What is needed =
Tally the lines in the following entries that include the word "Homo"; state only the total.
Top of Supplied data
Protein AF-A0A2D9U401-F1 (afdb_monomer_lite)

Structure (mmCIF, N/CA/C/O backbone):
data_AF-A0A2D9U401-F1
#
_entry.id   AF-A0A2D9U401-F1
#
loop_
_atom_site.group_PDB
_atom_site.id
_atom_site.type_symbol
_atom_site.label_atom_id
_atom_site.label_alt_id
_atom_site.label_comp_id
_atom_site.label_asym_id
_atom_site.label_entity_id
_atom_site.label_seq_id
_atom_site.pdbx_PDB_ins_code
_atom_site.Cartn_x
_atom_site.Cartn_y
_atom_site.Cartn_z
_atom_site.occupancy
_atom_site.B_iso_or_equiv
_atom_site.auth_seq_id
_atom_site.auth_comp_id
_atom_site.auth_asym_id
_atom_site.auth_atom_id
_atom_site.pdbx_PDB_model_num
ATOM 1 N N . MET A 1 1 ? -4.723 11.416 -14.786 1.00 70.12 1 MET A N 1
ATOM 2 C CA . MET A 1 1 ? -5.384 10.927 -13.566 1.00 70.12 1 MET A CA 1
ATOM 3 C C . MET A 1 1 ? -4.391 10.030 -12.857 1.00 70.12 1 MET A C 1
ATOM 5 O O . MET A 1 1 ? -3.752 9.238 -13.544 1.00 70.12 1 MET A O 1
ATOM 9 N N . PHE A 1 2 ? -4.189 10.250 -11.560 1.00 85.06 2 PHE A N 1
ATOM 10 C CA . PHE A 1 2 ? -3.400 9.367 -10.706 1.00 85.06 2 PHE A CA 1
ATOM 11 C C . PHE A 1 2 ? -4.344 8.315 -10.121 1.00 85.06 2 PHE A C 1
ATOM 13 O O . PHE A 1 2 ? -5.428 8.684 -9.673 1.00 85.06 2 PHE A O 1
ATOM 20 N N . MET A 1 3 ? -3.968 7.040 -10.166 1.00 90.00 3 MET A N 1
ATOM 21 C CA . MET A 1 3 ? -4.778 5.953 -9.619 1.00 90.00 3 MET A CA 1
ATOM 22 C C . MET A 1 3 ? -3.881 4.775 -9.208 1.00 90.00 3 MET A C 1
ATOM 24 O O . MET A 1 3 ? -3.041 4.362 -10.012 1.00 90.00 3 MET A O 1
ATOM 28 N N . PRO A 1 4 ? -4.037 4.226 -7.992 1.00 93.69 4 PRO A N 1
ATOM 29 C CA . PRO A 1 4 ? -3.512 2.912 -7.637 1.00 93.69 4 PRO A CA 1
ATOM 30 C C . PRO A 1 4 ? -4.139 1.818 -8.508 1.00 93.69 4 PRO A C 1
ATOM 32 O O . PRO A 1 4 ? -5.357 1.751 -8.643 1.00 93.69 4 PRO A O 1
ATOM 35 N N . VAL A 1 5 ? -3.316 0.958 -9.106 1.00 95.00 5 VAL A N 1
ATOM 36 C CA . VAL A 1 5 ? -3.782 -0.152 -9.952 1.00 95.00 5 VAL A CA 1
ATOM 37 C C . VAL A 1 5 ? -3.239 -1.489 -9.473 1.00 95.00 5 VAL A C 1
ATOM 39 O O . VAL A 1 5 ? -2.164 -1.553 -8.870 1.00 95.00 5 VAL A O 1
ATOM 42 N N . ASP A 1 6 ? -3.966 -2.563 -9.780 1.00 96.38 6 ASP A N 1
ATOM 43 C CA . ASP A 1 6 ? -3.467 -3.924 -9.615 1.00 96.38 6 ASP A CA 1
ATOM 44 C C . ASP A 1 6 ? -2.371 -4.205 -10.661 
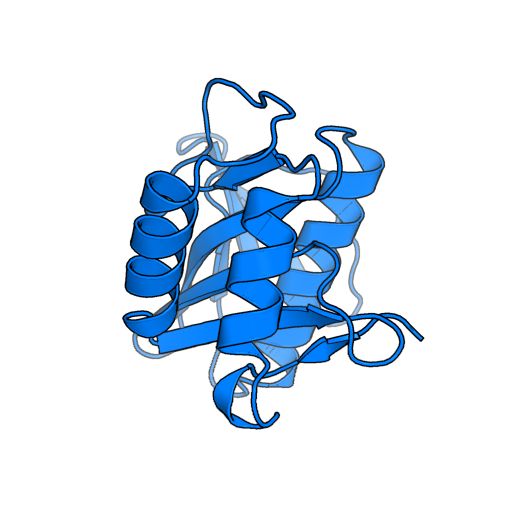1.00 96.38 6 ASP A C 1
ATOM 46 O O . ASP A 1 6 ? -2.672 -4.220 -11.863 1.00 96.38 6 ASP A O 1
ATOM 50 N N . PRO A 1 7 ? -1.111 -4.443 -10.256 1.00 95.81 7 PRO A N 1
ATOM 51 C CA . PRO A 1 7 ? -0.031 -4.701 -11.204 1.00 95.81 7 PRO A CA 1
ATOM 52 C C . PRO A 1 7 ? -0.212 -5.996 -12.010 1.00 95.81 7 PRO A C 1
ATOM 54 O O . PRO A 1 7 ? 0.355 -6.103 -13.095 1.00 95.81 7 PRO A O 1
ATOM 57 N N . ASN A 1 8 ? -1.020 -6.955 -11.547 1.00 95.56 8 ASN A N 1
ATOM 58 C CA . ASN A 1 8 ? -1.334 -8.177 -12.294 1.00 95.56 8 ASN A CA 1
ATOM 59 C C . ASN A 1 8 ? -2.400 -7.952 -13.375 1.00 95.56 8 ASN A C 1
ATOM 61 O O . ASN A 1 8 ? -2.504 -8.742 -14.310 1.00 95.56 8 ASN A O 1
ATOM 65 N N . SER A 1 9 ? -3.173 -6.866 -13.279 1.00 94.12 9 SER A N 1
ATOM 66 C CA . SER A 1 9 ? -4.191 -6.505 -14.276 1.00 94.12 9 SER A CA 1
ATOM 67 C C . SER A 1 9 ? -3.632 -5.730 -15.477 1.00 94.12 9 SER A C 1
ATOM 69 O O . SER A 1 9 ? -4.319 -5.561 -16.485 1.00 94.12 9 SER A O 1
ATOM 71 N N . VAL A 1 10 ? -2.382 -5.256 -15.393 1.00 93.31 10 VAL A N 1
ATOM 72 C CA . VAL A 1 10 ? -1.740 -4.428 -16.420 1.00 93.31 10 VAL A CA 1
ATOM 73 C C . VAL A 1 10 ? -0.455 -5.089 -16.915 1.00 93.31 10 VAL A C 1
ATOM 75 O O . VAL A 1 10 ? 0.543 -5.169 -16.200 1.00 93.31 10 VAL A O 1
ATOM 78 N N . ASN A 1 11 ? -0.446 -5.494 -18.187 1.00 93.00 11 ASN A N 1
ATOM 79 C CA . ASN A 1 11 ? 0.722 -6.117 -18.813 1.00 93.00 11 ASN A CA 1
ATOM 80 C C . ASN A 1 11 ? 1.982 -5.240 -18.696 1.00 93.00 11 ASN A C 1
ATOM 82 O O . ASN A 1 11 ? 1.973 -4.054 -19.040 1.00 93.00 11 ASN A O 1
ATOM 86 N N . GLY A 1 12 ? 3.075 -5.849 -18.227 1.00 94.69 12 GLY A N 1
ATOM 87 C CA . GLY A 1 12 ? 4.376 -5.196 -18.054 1.00 94.69 12 GLY A CA 1
ATOM 88 C C . GLY A 1 12 ? 4.452 -4.206 -16.886 1.00 94.69 12 GLY A C 1
ATOM 89 O O . GLY A 1 12 ? 5.447 -3.494 -16.770 1.00 94.69 12 GLY A O 1
ATOM 90 N N . MET A 1 13 ? 3.434 -4.118 -16.017 1.00 95.88 13 MET A N 1
ATOM 91 C CA . MET A 1 13 ? 3.466 -3.185 -14.883 1.00 95.88 13 MET A CA 1
ATOM 92 C C . MET A 1 13 ? 4.585 -3.511 -13.891 1.00 95.88 13 MET A C 1
ATOM 94 O O . MET A 1 13 ? 5.223 -2.599 -13.377 1.00 95.88 13 MET A O 1
ATOM 98 N N . TRP A 1 14 ? 4.873 -4.795 -13.673 1.00 96.75 14 TRP A N 1
ATOM 99 C CA . TRP A 1 14 ? 5.987 -5.222 -12.827 1.00 96.75 14 TRP A CA 1
ATOM 100 C C . TRP A 1 14 ? 7.343 -4.742 -13.355 1.00 96.75 14 TRP A C 1
ATOM 102 O O . TRP A 1 14 ? 8.121 -4.177 -12.592 1.00 96.75 14 TRP A O 1
ATOM 112 N N . ASP A 1 15 ? 7.601 -4.877 -14.656 1.00 96.44 15 ASP A N 1
ATOM 113 C CA . ASP A 1 15 ? 8.864 -4.429 -15.259 1.00 96.44 15 ASP A CA 1
ATOM 114 C C . ASP A 1 15 ? 8.994 -2.902 -15.203 1.00 96.44 15 ASP A C 1
ATOM 116 O O . ASP A 1 15 ? 10.053 -2.355 -14.891 1.00 96.44 15 ASP A O 1
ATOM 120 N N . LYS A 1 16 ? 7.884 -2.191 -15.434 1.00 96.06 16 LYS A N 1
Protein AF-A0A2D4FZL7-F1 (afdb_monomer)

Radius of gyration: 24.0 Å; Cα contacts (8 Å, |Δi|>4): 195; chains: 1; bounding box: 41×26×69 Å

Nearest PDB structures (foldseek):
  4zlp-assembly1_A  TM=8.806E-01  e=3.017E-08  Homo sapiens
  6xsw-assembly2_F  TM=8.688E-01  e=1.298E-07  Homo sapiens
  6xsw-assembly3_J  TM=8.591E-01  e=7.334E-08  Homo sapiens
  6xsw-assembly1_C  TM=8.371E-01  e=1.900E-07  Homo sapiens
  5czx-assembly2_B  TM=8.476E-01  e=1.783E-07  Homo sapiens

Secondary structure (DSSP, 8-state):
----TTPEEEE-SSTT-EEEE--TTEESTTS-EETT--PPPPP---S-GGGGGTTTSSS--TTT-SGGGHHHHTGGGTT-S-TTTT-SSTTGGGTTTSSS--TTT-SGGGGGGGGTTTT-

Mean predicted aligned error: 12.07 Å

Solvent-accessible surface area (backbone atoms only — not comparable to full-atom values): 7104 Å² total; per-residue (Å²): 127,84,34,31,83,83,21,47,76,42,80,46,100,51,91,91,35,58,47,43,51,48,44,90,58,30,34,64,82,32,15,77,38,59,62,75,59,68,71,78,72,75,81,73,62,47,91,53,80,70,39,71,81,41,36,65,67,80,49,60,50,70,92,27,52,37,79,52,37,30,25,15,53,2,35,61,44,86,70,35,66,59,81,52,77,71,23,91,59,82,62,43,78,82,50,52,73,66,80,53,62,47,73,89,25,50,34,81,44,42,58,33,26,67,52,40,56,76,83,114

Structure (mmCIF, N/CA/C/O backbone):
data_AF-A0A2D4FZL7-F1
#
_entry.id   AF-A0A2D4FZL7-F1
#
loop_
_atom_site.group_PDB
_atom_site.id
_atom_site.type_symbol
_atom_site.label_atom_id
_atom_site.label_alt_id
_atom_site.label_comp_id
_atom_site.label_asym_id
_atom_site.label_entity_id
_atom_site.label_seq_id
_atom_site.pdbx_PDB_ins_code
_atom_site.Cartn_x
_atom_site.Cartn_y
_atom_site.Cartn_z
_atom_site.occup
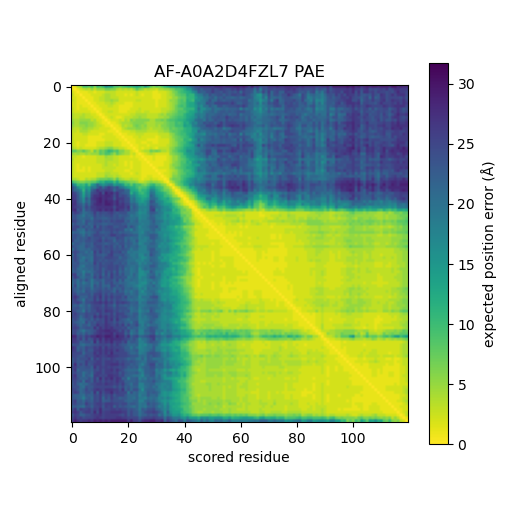ancy
_atom_site.B_iso_or_equiv
_atom_site.auth_seq_id
_atom_site.auth_comp_id
_atom_site.auth_asym_id
_atom_site.auth_atom_id
_atom_site.pdbx_PDB_model_num
ATOM 1 N N . GLN A 1 1 ? -5.445 -15.197 -40.872 1.00 74.00 1 GLN A N 1
ATOM 2 C CA . GLN A 1 1 ? -4.649 -13.991 -41.193 1.00 74.00 1 GLN A CA 1
ATOM 3 C C . GLN A 1 1 ? -3.517 -13.878 -40.169 1.00 74.00 1 GLN A C 1
ATOM 5 O O . GLN A 1 1 ? -3.800 -14.107 -38.997 1.00 74.00 1 GLN A O 1
ATOM 10 N N . PRO A 1 2 ? -2.247 -13.663 -40.568 1.00 90.12 2 PRO A N 1
ATOM 11 C CA . PRO A 1 2 ? -1.102 -13.830 -39.666 1.00 90.12 2 PRO A CA 1
ATOM 12 C C . PRO A 1 2 ? -0.899 -12.653 -38.704 1.00 90.12 2 PRO A C 1
ATOM 14 O O . PRO A 1 2 ? -0.388 -12.872 -37.611 1.00 90.12 2 PRO A O 1
ATOM 17 N N . CYS A 1 3 ? -1.321 -11.441 -39.057 1.00 94.00 3 CYS A N 1
ATOM 18 C CA . CYS A 1 3 ? -1.227 -10.271 -38.184 1.00 94.00 3 CYS A CA 1
ATOM 19 C C . CYS A 1 3 ? -2.384 -10.231 -37.174 1.00 94.00 3 CYS A C 1
ATOM 21 O O . CYS A 1 3 ? -3.520 -10.568 -37.508 1.00 94.00 3 CYS A O 1
ATOM 23 N N . HIS A 1 4 ? -2.092 -9.814 -35.948 1.00 93.81 4 HIS A N 1
ATOM 24 C CA . HIS A 1 4 ? -3.042 -9.634 -34.854 1.00 93.81 4 HIS A CA 1
ATOM 25 C C . HIS A 1 4 ? -3.423 -8.158 -34.697 1.00 93.81 4 HIS A C 1
ATOM 27 O O . HIS A 1 4 ? -2.817 -7.282 -35.313 1.00 93.81 4 HIS A O 1
ATOM 33 N N . ASN A 1 5 ? -4.435 -7.885 -33.868 1.00 91.88 5 ASN A N 1
ATOM 34 C CA . ASN A 1 5 ? -4.767 -6.540 -33.390 1.00 91.88 5 ASN A CA 1
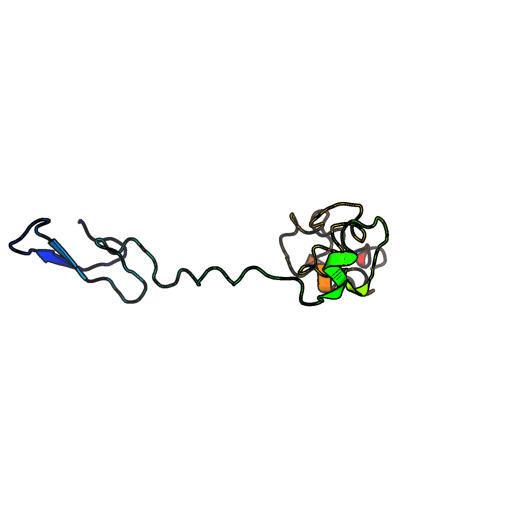ATOM 35 C C . ASN A 1 5 ? -4.957 -5.482 -34.494 1.00 91.88 5 ASN A C 1
ATOM 37 O O . ASN A 1 5 ? -4.520 -4.343 -34.366 1.00 91.88 5 ASN A O 1
ATOM 41 N N . GLY A 1 6 ? -5.591 -5.869 -35.605 1.00 91.50 6 GLY A N 1
ATOM 42 C CA . GLY A 1 6 ? -5.841 -4.966 -36.733 1.00 91.50 6 GLY A CA 1
ATOM 43 C C . GLY A 1 6 ? -4.615 -4.669 -37.604 1.00 91.50 6 GLY A C 1
ATOM 44 O O . GLY A 1 6 ? -4.660 -3.745 -38.408 1.00 91.50 6 GLY A O 1
ATOM 45 N N . GLY A 1 7 ? -3.524 -5.431 -37.462 1.00 93.56 7 GLY A N 1
ATOM 46 C CA . GLY A 1 7 ? -2.351 -5.326 -38.329 1.00 93.56 7 GLY A CA 1
ATOM 47 C C . GLY A 1 7 ? -2.643 -5.673 -39.792 1.00 93.56 7 GLY A C 1
ATOM 48 O O . GLY A 1 7 ? -3.344 -6.643 -40.086 1.00 93.56 7 GLY A O 1
ATOM 49 N N . VAL A 1 8 ? -2.060 -4.904 -40.713 1.00 95.25 8 VAL A N 1
ATOM 50 C CA . VAL A 1 8 ? -2.171 -5.129 -42.163 1.00 95.25 8 VAL A CA 1
ATOM 51 C C . VAL A 1 8 ? -1.055 -6.065 -42.621 1.00 95.25 8 VAL A C 1
ATOM 53 O O . VAL A 1 8 ? 0.105 -5.874 -42.266 1.00 95.25 8 VAL A O 1
ATOM 56 N N . CYS A 1 9 ? -1.403 -7.087 -43.402 1.00 94.62 9 CYS A N 1
ATOM 57 C CA . CYS A 1 9 ? -0.462 -8.093 -43.892 1.00 94.62 9 CYS A CA 1
ATOM 58 C C . CYS A 1 9 ? 0.004 -7.758 -45.312 1.00 94.62 9 CYS A C 1
ATOM 60 O O . CYS A 1 9 ? -0.830 -7.625 -46.205 1.00 94.62 9 CYS A O 1
ATOM 62 N N . HIS A 1 10 ? 1.318 -7.703 -45.520 1.00 94.44 10 HIS A N 1
ATOM 63 C CA . HIS A 1 10 ? 1.942 -7.592 -46.837 1.00 94.44 10 HIS A CA 1
ATOM 64 C C . HIS A 1 10 ? 2.796 -8.819 -47.124 1.00 94.44 10 HIS A C 1
ATOM 66 O O . HIS A 1 10 ? 3.590 -9.229 -46.281 1.00 94.44 10 HIS A O 1
ATOM 72 N N . GLU A 1 11 ? 2.644 -9.396 -48.311 1.00 93.69 11 GLU A N 1
ATOM 73 C CA . GLU A 1 11 ? 3.500 -10.489 -48.767 1.00 93.69 11 GLU A CA 1
ATOM 74 C C . GLU A 1 11 ? 4.847 -9.946 -49.245 1.00 93.69 11 GLU A C 1
ATOM 76 O O . GLU A 1 11 ? 4.922 -8.898 -49.888 1.00 93.69 11 GLU A O 1
ATOM 81 N N . ILE A 1 12 ? 5.918 -10.661 -48.914 1.00 92.69 12 ILE A N 1
ATOM 82 C CA . ILE A 1 12 ? 7.289 -10.315 -49.298 1.00 92.69 12 ILE A CA 1
ATOM 83 C C . ILE A 1 12 ? 7.992 -11.545 -49.870 1.00 92.69 12 ILE A C 1
ATOM 85 O O . ILE A 1 12 ? 7.655 -12.681 -49.551 1.00 92.69 12 ILE A O 1
ATOM 89 N N . SER A 1 13 ? 9.007 -11.334 -50.705 1.00 93.69 13 SER A N 1
ATOM 90 C CA . SER A 1 13 ? 9.668 -12.409 -51.463 1.00 93.69 13 SER A CA 1
ATOM 91 C C . SER A 1 13 ? 10.637 -13.269 -50.639 1.00 93.69 13 SER A C 1
ATOM 93 O O . SER A 1 13 ? 11.230 -14.210 -51.163 1.00 93.69 13 SER A O 1
ATOM 95 N N . THR A 1 14 ? 10.838 -12.940 -49.365 1.00 90.44 14 THR A N 1
ATOM 96 C CA . THR A 1 14 ? 11.816 -13.581 -48.478 1.00 90.44 14 THR A CA 1
ATOM 97 C C . THR A 1 14 ? 11.128 -14.195 -47.265 1.00 90.44 14 THR A C 1
ATOM 99 O O . THR A 1 14 ? 10.216 -13.558 -46.737 1.00 90.44 14 THR A O 1
ATOM 102 N N . PRO A 1 15 ? 11.581 -15.357 -46.753 1.00 89.25 15 PRO A N 1
ATOM 103 C CA . PRO A 1 15 ? 11.057 -15.93
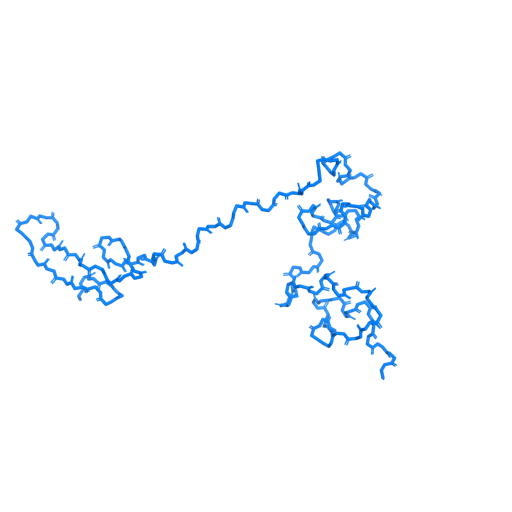6 -45.514 1.00 89.25 15 PRO A CA 1
ATOM 104 C C . PRO A 1 15 ? 10.998 -14.900 -44.373 1.00 89.25 15 PRO A C 1
ATOM 106 O O . PRO A 1 15 ? 11.969 -14.162 -44.198 1.00 89.25 15 PRO A O 1
ATOM 109 N N . PRO A 1 16 ? 9.898 -14.812 -43.595 1.00 88.56 16 PRO A N 1
ATOM 110 C CA . PRO A 1 16 ? 8.743 -15.718 -43.534 1.00 88.56 16 PRO A CA 1
ATOM 111 C C . PRO A 1 16 ? 7.648 -15.454 -44.590 1.00 88.56 16 PRO A C 1
ATOM 113 O O . PRO A 1 16 ? 6.538 -15.957 -44.450 1.00 88.56 16 PRO A O 1
ATOM 116 N N . TYR A 1 17 ? 7.956 -14.693 -45.641 1.00 91.81 17 TYR A N 1
ATOM 117 C CA . TYR A 1 17 ? 7.092 -14.326 -46.773 1.00 91.81 17 TYR A CA 1
ATOM 118 C C . TYR A 1 17 ? 5.952 -13.363 -46.452 1.00 91.81 17 TYR A C 1
ATOM 120 O O . TYR A 1 17 ? 5.130 -13.057 -47.312 1.00 91.81 17 TYR A O 1
ATOM 128 N N . PHE A 1 18 ? 5.923 -12.825 -45.235 1.00 92.50 18 PHE A N 1
ATOM 129 C CA . PHE A 1 18 ? 4.989 -11.777 -44.860 1.00 92.50 18 PHE A CA 1
ATOM 130 C C . PHE A 1 18 ? 5.632 -10.758 -43.920 1.00 92.50 18 PHE A C 1
ATOM 132 O O . PHE A 1 18 ? 6.554 -11.067 -43.162 1.00 92.50 18 PHE A O 1
ATOM 139 N N . GLN A 1 19 ? 5.085 -9.550 -43.940 1.00 94.06 19 GLN A N 1
ATOM 140 C CA . GLN A 1 19 ? 5.369 -8.480 -43.001 1.00 94.06 19 GLN A CA 1
ATOM 141 C C . GLN A 1 19 ? 4.049 -7.891 -42.498 1.00 94.06 19 GLN A C 1
ATOM 143 O O . GLN A 1 19 ? 3.143 -7.608 -43.283 1.00 94.06 19 GLN A O 1
ATOM 148 N N . CYS A 1 20 ? 3.944 -7.699 -41.183 1.00 95.06 20 CYS A N 1
ATOM 149 C CA . CYS A 1 20 ? 2.798 -7.044 -40.563 1.00 95.06 20 CYS A CA 1
ATOM 150 C C . CYS A 1 20 ? 3.089 -5.563 -40.305 1.00 95.06 20 CYS A C 1
ATOM 152 O O . CYS A 1 20 ? 4.075 -5.229 -39.649 1.00 95.06 20 CYS A O 1
ATOM 154 N N . LEU A 1 21 ? 2.206 -4.684 -40.777 1.00 94.81 21 LEU A N 1
ATOM 155 C CA . LEU A 1 21 ? 2.171 -3.275 -40.391 1.00 94.81 21 LEU A CA 1
ATOM 156 C C . LEU A 1 21 ? 1.221 -3.117 -39.208 1.00 94.81 21 LEU A C 1
ATOM 158 O O . LEU A 1 21 ? 0.016 -3.341 -39.338 1.00 94.81 21 LEU A O 1
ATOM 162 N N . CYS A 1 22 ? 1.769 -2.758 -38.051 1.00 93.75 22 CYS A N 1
Bottom of Supplied data
Task result =
5